Tuesday, December 21, 2010

Eclipse Epiphany

Last night I got to witness one of the most phenomenal natural wonders of our solar system.  Sure, sure a lunar eclipse comes around every 4 years, right?  But this was the first time in 300 some odd years that a total lunar eclipse had fallen on the winter solstice.  I found out a total lunar eclipse is actually a pretty big deal.  It is actually more rare than a solar eclipse.  I heard someone say (so I don't know how factual this is) that it will be another 400 years until a total lunar eclipse on a winter solstice again.  Maybe it was a total lunar eclipse period.  


It was a rare night indeed watching this lunar eclipse in Rosalia, Kansas.  The night started off cloudy and I was afraid I would miss the big event.  As the clouds began to clear away around 11 pm, it was unusually bright outside.  I went out to look at the moon at 12:15 and it was still bright.  No shadow was cast on its surface yet.  I debated sitting outside, but I had scared a skunk off when I opened the door and decided to let him have the back yard for a while.  When I went back out at 1, it was halfway covered, noticeably darker, and the clouds had formed a unique ring or circle opening around the moon.  This time I chickened out of camping out because it was colder and I had just watched Wolfman this past weekend...  At 1:45, it was almost completely covered and a slight pinkish tint was noticeable.  I thought to myself that surely wearwolves cannot get their power during a lunar eclipse, but kind of freaked out when the wind blew through some tall grass behind me.  Finally, at 2:30, when it was completely covered it was nearly pitch black outside and the entirety of the moon was pink.  The pink color came from the reflection of light coming from the earth's atmosphere - a light we provided.  It was eerie.  And cold.  And unique.  A night I will never forget.  
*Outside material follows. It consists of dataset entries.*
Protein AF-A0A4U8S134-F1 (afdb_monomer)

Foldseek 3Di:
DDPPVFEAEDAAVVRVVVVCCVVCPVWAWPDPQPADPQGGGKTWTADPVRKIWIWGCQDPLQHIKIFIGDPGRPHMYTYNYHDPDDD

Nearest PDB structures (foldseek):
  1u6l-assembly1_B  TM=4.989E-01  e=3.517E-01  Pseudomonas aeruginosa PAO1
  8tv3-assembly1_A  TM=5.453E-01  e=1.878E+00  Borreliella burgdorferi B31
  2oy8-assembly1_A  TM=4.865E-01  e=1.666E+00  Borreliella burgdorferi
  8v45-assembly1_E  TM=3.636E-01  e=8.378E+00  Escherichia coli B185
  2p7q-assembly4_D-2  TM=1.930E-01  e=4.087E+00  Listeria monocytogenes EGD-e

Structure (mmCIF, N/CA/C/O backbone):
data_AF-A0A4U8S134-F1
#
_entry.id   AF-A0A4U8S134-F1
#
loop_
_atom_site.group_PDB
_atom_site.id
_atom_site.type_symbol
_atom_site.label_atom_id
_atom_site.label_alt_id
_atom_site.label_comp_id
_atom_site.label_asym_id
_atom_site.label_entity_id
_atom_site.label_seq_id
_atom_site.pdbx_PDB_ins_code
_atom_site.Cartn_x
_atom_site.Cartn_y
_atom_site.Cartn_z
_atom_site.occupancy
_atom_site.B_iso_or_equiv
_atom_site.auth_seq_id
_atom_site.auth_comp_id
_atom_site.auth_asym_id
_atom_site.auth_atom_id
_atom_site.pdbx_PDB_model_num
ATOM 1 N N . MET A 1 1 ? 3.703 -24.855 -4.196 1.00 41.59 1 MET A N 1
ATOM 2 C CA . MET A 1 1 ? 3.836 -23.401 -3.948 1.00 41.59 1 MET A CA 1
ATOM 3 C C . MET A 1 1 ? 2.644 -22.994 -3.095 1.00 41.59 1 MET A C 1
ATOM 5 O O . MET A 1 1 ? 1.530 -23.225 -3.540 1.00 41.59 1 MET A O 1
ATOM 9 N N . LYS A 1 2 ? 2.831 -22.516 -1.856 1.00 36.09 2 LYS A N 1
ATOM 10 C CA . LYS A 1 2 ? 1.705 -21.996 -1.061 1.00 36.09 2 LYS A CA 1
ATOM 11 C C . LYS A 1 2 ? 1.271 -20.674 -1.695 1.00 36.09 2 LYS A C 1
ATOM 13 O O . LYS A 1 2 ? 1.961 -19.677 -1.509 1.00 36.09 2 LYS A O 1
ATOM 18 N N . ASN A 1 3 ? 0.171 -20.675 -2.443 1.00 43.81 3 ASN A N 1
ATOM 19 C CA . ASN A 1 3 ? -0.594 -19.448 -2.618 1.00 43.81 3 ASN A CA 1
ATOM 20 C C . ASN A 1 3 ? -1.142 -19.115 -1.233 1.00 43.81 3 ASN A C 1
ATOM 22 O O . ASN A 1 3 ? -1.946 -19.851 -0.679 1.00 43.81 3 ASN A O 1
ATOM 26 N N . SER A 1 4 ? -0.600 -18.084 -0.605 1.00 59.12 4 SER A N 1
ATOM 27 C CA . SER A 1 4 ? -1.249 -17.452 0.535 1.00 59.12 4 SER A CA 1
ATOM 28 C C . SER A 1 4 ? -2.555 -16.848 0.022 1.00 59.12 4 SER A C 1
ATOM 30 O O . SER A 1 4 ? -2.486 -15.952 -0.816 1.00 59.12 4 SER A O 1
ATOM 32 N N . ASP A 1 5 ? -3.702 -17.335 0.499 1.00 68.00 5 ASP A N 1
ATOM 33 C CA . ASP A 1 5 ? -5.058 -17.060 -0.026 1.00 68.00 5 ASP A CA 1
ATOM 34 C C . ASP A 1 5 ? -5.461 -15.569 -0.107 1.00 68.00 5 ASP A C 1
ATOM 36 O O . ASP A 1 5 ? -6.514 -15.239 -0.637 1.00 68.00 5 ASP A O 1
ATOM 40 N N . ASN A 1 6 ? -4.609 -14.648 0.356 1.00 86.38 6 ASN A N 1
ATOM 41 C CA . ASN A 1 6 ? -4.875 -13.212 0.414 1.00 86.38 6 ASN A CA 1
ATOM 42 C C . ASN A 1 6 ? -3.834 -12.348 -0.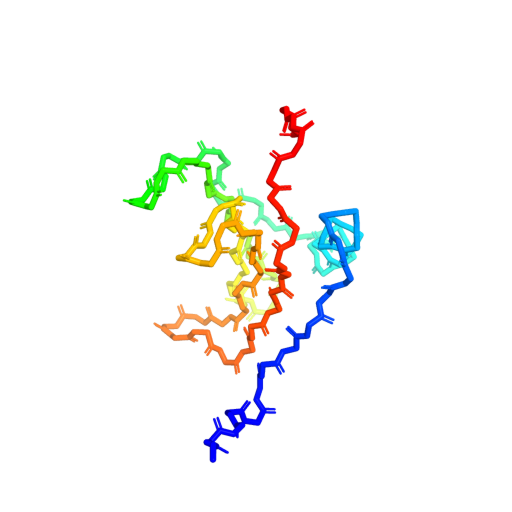324 1.00 86.38 6 ASN A C 1
ATOM 44 O O . ASN A 1 6 ? -3.626 -11.184 0.030 1.00 86.38 6 ASN A O 1
ATOM 48 N N . VAL A 1 7 ? -3.142 -12.916 -1.315 1.00 88.62 7 VAL A N 1
ATOM 49 C CA . VAL A 1 7 ? -2.185 -12.185 -2.159 1.00 88.62 7 VAL A CA 1
ATOM 50 C C . VAL A 1 7 ? -2.736 -12.017 -3.569 1.00 88.62 7 VAL A C 1
ATOM 52 O O . VAL A 1 7 ? -3.032 -12.997 -4.248 1.00 88.62 7 VAL A O 1
ATOM 55 N N . TYR A 1 8 ? -2.805 -10.768 -4.021 1.00 91.06 8 TYR A N 1
ATOM 56 C CA . TYR A 1 8 ? -3.315 -10.378 -5.332 1.00 91.06 8 TYR A CA 1
ATOM 57 C C . TYR A 1 8 ? -2.220 -9.707 -6.162 1.00 91.06 8 TYR A C 1
ATOM 59 O O . TYR A 1 8 ? -1.295 -9.092 -5.623 1.00 91.06 8 TYR A O 1
A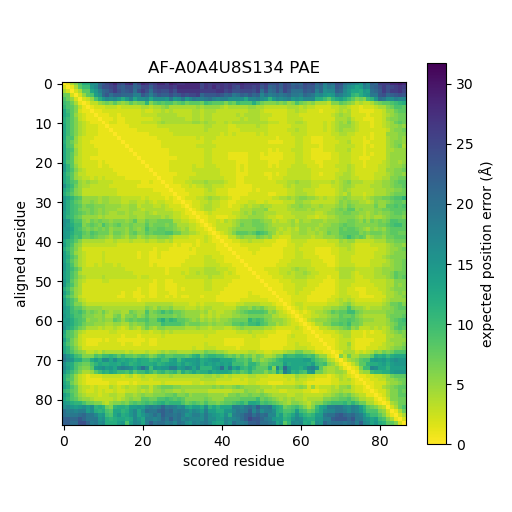TOM 67 N N . TRP A 1 9 ? -2.336 -9.818 -7.485 1.00 91.06 9 TRP A N 1
ATOM 68 C CA . TRP A 1 9 ? -1.387 -9.239 -8.431 1.00 91.06 9 TRP A CA 1
ATOM 69 C C . TRP A 1 9 ? -2.038 -8.124 -9.245 1.00 91.06 9 TRP A C 1
ATOM 71 O O . TRP A 1 9 ? -3.020 -8.355 -9.945 1.00 91.06 9 TRP A O 1
ATOM 81 N N . ALA A 1 10 ? -1.456 -6.933 -9.178 1.00 91.56 10 ALA A N 1
ATOM 82 C CA . ALA A 1 10 ? -1.714 -5.844 -10.103 1.00 91.56 10 ALA A CA 1
ATOM 83 C C . ALA A 1 10 ? -0.767 -5.945 -11.309 1.00 91.56 10 ALA A C 1
ATOM 85 O O . ALA A 1 10 ? 0.374 -6.408 -11.199 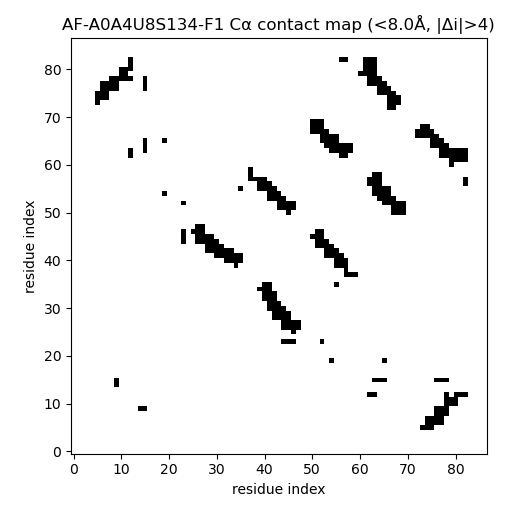1.00 91.56 10 ALA A O 1
ATOM 86 N N . ARG A 1 11 ? -1.247 -5.499 -12.470 1.00 91.19 11 ARG A N 1
ATOM 87 C CA . ARG A 1 11 ? -0.534 -5.572 -13.751 1.00 91.19 11 ARG A CA 1
ATOM 88 C C . ARG A 1 11 ? 0.688 -4.649 -13.793 1.00 91.19 11 ARG A C 1
ATOM 90 O O . ARG A 1 11 ? 1.730 -5.034 -14.311 1.00 91.19 11 ARG A O 1
ATOM 97 N N . ASP A 1 12 ? 0.568 -3.454 -13.223 1.00 89.44 12 ASP A N 1
ATOM 98 C CA . ASP A 1 12 ? 1.553 -2.375 -13.289 1.00 89.44 12 ASP A CA 1
ATOM 99 C C . ASP A 1 12 ? 1.369 -1.386 -12.122 1.00 89.44 12 ASP A C 1
ATOM 101 O O . ASP A 1 12 ? 0.518 -1.576 -11.249 1.00 89.44 12 ASP A O 1
ATOM 105 N N . ASN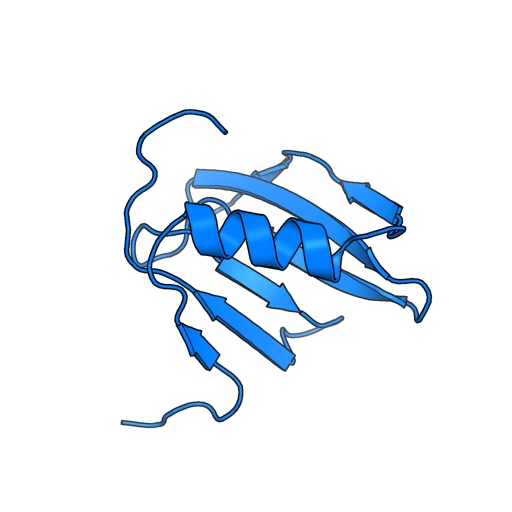 A 1 13 ? 2.225 -0.362 -12.062 1.00 88.00 13 ASN A N 1
ATOM 106 C CA . ASN A 1 13 ? 2.169 0.659 -11.010 1.00 88.00 13 ASN A CA 1
ATOM 107 C C . ASN A 1 13 ? 0.910 1.527 -11.134 1.00 88.00 13 ASN A C 1
ATOM 109 O O . ASN A 1 13 ? 0.385 1.991 -10.124 1.00 88.00 13 ASN A O 1
ATOM 113 N N . LYS A 1 14 ? 0.392 1.709 -12.357 1.00 90.56 14 LYS A N 1
ATOM 114 C CA . LYS A 1 14 ? -0.835 2.473 -12.598 1.00 90.56 14 LYS A CA 1
ATOM 115 C C . LYS A 1 14 ? -2.023 1.817 -11.900 1.00 90.56 14 LYS A C 1
ATOM 117 O O . LYS A 1 14 ? -2.755 2.497 -11.196 1.00 90.56 14 LYS A O 1
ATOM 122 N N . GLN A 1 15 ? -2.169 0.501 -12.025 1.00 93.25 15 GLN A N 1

But the reason I won't forget it is not because of the rarity of a lunar eclipse.  It's because while I was standing alone on my back porch, my family asleep inside and my closest neighbors asleep 2 miles down the road, with raccoons and skunks and the cattle in the barn, staring at the moon, so were over a billion other people.  This eclipse that is a powerful display of the complexity and simplicity balanced in our solar system, and our extreme lack of control over nature was something that all viewers around the world were part of last night.  I was a single part of an unfathomably large scale natural wonder in which I had absolutely no affect on whatsoever.  I have never in my life, try as I might, been so in the moment as I was those 5 minute intervals I stepped outside to stare at the moon.  
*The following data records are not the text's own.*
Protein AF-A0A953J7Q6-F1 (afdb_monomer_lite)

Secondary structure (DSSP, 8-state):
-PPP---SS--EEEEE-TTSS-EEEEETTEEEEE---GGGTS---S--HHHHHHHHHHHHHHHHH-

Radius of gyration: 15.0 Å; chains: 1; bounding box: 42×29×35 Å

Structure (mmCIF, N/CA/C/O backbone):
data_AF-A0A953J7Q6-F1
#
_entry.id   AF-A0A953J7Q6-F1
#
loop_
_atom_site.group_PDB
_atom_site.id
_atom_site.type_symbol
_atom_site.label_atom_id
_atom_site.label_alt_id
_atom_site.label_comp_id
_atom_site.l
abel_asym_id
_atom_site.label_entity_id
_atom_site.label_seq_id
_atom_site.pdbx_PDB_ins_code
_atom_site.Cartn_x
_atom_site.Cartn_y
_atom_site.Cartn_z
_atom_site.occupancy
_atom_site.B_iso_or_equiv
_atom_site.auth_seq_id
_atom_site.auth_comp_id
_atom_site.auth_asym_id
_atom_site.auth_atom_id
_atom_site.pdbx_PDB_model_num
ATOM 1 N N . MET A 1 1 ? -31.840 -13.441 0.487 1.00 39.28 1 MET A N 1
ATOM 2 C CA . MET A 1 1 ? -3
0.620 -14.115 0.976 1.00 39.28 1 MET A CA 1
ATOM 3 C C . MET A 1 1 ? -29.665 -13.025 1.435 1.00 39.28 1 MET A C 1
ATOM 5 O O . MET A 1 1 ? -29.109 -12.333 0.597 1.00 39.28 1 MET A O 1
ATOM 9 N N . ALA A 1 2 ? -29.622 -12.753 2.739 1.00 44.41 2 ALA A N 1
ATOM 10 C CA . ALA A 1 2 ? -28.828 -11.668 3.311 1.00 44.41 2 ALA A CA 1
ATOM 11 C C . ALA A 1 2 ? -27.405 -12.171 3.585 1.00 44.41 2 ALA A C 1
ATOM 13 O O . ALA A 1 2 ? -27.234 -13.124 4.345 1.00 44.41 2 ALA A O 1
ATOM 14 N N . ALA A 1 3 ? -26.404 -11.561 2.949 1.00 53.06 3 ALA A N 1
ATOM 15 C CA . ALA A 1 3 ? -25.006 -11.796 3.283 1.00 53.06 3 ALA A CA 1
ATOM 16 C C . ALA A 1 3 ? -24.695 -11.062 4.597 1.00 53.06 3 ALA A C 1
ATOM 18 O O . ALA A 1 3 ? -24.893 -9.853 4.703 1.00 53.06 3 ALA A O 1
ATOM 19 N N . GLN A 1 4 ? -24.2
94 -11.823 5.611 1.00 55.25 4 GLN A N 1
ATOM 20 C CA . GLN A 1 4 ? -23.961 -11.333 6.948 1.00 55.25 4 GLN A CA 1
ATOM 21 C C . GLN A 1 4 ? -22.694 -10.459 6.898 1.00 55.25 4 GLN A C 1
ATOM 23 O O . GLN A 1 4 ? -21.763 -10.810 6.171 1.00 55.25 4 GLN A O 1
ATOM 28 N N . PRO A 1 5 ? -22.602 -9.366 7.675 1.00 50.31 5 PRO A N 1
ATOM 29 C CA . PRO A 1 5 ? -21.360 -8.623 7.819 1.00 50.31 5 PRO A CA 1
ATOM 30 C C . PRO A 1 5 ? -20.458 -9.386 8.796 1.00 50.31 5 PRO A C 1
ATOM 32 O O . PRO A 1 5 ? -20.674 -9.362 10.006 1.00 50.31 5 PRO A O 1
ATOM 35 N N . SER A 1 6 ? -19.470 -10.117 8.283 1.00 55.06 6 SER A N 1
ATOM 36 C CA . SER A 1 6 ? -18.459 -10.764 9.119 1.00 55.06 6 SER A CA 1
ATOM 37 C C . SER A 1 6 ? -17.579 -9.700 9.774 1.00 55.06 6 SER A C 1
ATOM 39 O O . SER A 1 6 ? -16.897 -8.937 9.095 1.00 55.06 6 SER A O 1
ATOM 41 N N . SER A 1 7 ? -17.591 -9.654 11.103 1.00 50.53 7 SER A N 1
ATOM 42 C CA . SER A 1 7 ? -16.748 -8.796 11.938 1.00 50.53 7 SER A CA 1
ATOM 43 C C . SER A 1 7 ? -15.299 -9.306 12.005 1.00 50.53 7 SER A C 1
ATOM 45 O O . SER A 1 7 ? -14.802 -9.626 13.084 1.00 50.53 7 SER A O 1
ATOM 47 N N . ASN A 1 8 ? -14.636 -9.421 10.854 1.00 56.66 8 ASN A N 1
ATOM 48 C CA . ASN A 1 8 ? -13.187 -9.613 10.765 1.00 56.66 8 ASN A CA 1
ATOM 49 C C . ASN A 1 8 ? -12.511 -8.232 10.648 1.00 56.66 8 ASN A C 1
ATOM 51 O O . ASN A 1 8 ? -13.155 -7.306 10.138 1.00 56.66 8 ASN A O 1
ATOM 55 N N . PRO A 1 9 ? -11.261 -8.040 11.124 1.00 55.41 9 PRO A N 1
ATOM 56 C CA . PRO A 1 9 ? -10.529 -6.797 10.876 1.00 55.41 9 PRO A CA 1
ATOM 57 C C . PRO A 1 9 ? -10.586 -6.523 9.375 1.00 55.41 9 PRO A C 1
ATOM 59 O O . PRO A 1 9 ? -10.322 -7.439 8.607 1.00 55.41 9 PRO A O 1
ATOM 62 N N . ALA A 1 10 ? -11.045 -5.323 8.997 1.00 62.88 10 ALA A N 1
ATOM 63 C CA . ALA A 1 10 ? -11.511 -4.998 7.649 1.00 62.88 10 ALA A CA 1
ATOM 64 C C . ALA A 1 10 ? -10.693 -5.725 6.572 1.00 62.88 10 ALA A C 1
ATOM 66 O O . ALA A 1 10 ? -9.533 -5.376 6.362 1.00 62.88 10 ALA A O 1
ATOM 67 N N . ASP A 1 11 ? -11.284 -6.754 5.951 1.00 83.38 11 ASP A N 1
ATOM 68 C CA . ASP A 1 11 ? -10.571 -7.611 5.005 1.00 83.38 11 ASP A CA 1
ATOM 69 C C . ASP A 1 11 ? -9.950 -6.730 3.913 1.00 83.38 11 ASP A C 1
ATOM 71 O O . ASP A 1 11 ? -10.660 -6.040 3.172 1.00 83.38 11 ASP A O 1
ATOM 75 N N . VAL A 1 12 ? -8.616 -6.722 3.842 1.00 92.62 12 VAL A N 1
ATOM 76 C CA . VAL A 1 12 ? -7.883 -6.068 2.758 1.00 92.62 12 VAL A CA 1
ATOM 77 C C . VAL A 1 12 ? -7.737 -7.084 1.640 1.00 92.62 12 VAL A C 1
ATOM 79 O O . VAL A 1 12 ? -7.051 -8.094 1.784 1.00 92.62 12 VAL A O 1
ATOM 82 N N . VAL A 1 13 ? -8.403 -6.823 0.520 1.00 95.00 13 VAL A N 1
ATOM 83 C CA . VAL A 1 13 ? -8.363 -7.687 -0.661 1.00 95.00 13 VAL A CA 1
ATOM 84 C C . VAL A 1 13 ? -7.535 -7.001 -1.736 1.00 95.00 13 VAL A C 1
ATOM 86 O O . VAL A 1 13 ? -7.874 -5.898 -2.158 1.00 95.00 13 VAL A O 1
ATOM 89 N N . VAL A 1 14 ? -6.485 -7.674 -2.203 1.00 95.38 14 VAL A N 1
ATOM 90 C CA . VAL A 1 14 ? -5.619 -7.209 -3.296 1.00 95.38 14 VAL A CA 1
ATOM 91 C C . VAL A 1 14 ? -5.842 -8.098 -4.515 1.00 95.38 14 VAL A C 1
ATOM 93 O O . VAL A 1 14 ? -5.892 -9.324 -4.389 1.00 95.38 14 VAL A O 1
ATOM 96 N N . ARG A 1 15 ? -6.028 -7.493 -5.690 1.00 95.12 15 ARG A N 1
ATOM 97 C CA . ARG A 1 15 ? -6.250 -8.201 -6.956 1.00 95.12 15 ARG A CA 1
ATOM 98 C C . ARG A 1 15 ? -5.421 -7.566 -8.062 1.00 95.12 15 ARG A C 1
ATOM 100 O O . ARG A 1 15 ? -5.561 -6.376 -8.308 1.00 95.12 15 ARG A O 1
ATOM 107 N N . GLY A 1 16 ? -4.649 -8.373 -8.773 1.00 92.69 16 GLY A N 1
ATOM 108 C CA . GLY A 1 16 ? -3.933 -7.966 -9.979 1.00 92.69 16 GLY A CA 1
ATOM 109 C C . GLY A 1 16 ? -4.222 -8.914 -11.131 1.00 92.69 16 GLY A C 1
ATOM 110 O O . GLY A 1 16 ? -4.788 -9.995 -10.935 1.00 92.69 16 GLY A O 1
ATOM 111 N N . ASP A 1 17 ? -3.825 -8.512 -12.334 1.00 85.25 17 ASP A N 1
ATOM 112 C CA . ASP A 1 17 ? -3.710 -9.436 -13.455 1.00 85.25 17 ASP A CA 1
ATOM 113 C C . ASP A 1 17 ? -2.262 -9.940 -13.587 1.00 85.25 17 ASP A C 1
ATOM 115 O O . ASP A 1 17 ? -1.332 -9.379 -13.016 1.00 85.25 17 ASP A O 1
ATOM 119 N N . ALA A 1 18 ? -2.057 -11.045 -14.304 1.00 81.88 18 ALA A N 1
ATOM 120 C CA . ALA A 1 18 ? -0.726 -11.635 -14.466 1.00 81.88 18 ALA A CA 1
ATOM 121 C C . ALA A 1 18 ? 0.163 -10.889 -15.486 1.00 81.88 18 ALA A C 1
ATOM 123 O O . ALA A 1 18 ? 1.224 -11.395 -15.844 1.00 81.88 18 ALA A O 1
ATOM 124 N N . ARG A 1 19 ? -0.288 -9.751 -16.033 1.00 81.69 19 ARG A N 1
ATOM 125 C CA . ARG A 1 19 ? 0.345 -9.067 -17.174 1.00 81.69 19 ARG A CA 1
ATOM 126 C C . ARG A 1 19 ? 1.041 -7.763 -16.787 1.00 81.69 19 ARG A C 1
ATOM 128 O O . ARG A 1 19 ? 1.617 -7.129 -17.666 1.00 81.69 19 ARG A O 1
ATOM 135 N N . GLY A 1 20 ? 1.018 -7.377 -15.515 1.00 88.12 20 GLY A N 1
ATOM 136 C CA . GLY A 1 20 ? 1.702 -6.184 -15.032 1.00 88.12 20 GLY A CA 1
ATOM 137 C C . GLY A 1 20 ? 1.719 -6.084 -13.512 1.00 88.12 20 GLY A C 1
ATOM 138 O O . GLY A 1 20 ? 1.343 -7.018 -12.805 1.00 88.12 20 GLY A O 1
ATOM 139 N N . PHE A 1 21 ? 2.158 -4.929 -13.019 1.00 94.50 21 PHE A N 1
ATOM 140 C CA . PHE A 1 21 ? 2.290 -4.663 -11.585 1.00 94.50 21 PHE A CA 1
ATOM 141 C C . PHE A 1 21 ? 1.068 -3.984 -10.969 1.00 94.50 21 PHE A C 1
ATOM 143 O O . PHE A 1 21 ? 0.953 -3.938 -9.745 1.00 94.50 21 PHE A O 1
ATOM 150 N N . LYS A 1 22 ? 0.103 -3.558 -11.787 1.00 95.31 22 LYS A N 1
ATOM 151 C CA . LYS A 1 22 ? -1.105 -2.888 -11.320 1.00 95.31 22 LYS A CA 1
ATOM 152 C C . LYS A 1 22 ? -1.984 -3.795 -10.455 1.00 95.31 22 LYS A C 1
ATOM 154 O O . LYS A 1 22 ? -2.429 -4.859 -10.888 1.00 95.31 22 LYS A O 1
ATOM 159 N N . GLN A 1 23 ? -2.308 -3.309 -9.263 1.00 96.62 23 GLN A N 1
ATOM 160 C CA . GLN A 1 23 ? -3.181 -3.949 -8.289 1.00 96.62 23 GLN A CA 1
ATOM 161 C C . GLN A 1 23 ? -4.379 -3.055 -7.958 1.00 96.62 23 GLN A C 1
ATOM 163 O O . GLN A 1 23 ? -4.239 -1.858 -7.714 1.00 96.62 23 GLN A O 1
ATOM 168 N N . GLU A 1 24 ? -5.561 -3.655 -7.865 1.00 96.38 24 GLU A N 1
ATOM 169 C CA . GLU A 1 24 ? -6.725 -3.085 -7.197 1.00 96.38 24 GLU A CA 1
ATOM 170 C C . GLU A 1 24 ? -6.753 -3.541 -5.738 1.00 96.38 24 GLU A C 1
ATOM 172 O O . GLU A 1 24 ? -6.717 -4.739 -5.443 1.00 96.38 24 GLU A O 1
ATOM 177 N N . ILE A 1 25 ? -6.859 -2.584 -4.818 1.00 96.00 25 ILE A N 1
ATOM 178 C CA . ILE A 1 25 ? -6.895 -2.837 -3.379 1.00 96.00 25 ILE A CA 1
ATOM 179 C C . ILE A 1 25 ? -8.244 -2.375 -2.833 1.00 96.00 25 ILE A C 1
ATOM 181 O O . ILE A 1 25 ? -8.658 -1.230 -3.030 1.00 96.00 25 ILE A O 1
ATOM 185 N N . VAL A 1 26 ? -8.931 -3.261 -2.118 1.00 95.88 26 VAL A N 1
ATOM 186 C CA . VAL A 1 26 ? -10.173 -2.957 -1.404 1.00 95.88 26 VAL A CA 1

Filled with the excitement of the winter solstice (I know, major hippie - it's the full moon), while I was reading my book today, I had an epiphany.  I am reading Eat, Pray, Love by Elizabeth Gilbert and am finding myself very intrigued by some of the discoveries that she made.  If you liked the movie - the book is far more insightful.  We, as Americans, are so busy with getting things done in an efficient manner in order to put more in our days that we fail to enjoy life to the fullest and to wholly understand our purpose.  Through mediation that is practiced in Hinduism, one is in the pursuit to find connection with their soul, which is connected to God and to the universe.  She compares it to listening to your heart rather than to your head.  I need a lot more of that in my life.  


So I've decided to try meditating.  Just get a feel for it through this next semester.  I also want to look into the practice of Hinduism when I grow up and move to a bigger city.  It is not that I am unhappy with Catholicism - quite the contrary- it's just that I want to explore a more efficient means of practice with the one I have already.  We'll see how it goes....


On a kind of side note:  one of my favorite quotes and lessons in the book was when a friend of hers in Italy tells her, "Do not apologize for crying.  WIthout this emotion, we are only robots."  I'm going to cry freely more often.  No reservations.  And I'm not going to apologize.  


All this stems from feeling so small and individual and part of something so magnificently HUGE.  From what I have read, meditation brings about a similar feeling.  I am on a quest to find it...........









1 comment:

  1. This is one of the most insightful blog posts I've ever read. Eat, Pray Love, inspired me to try and connect to myself more often, through yoga, and probably meditation, too. I'm really glad you felt inspried, too.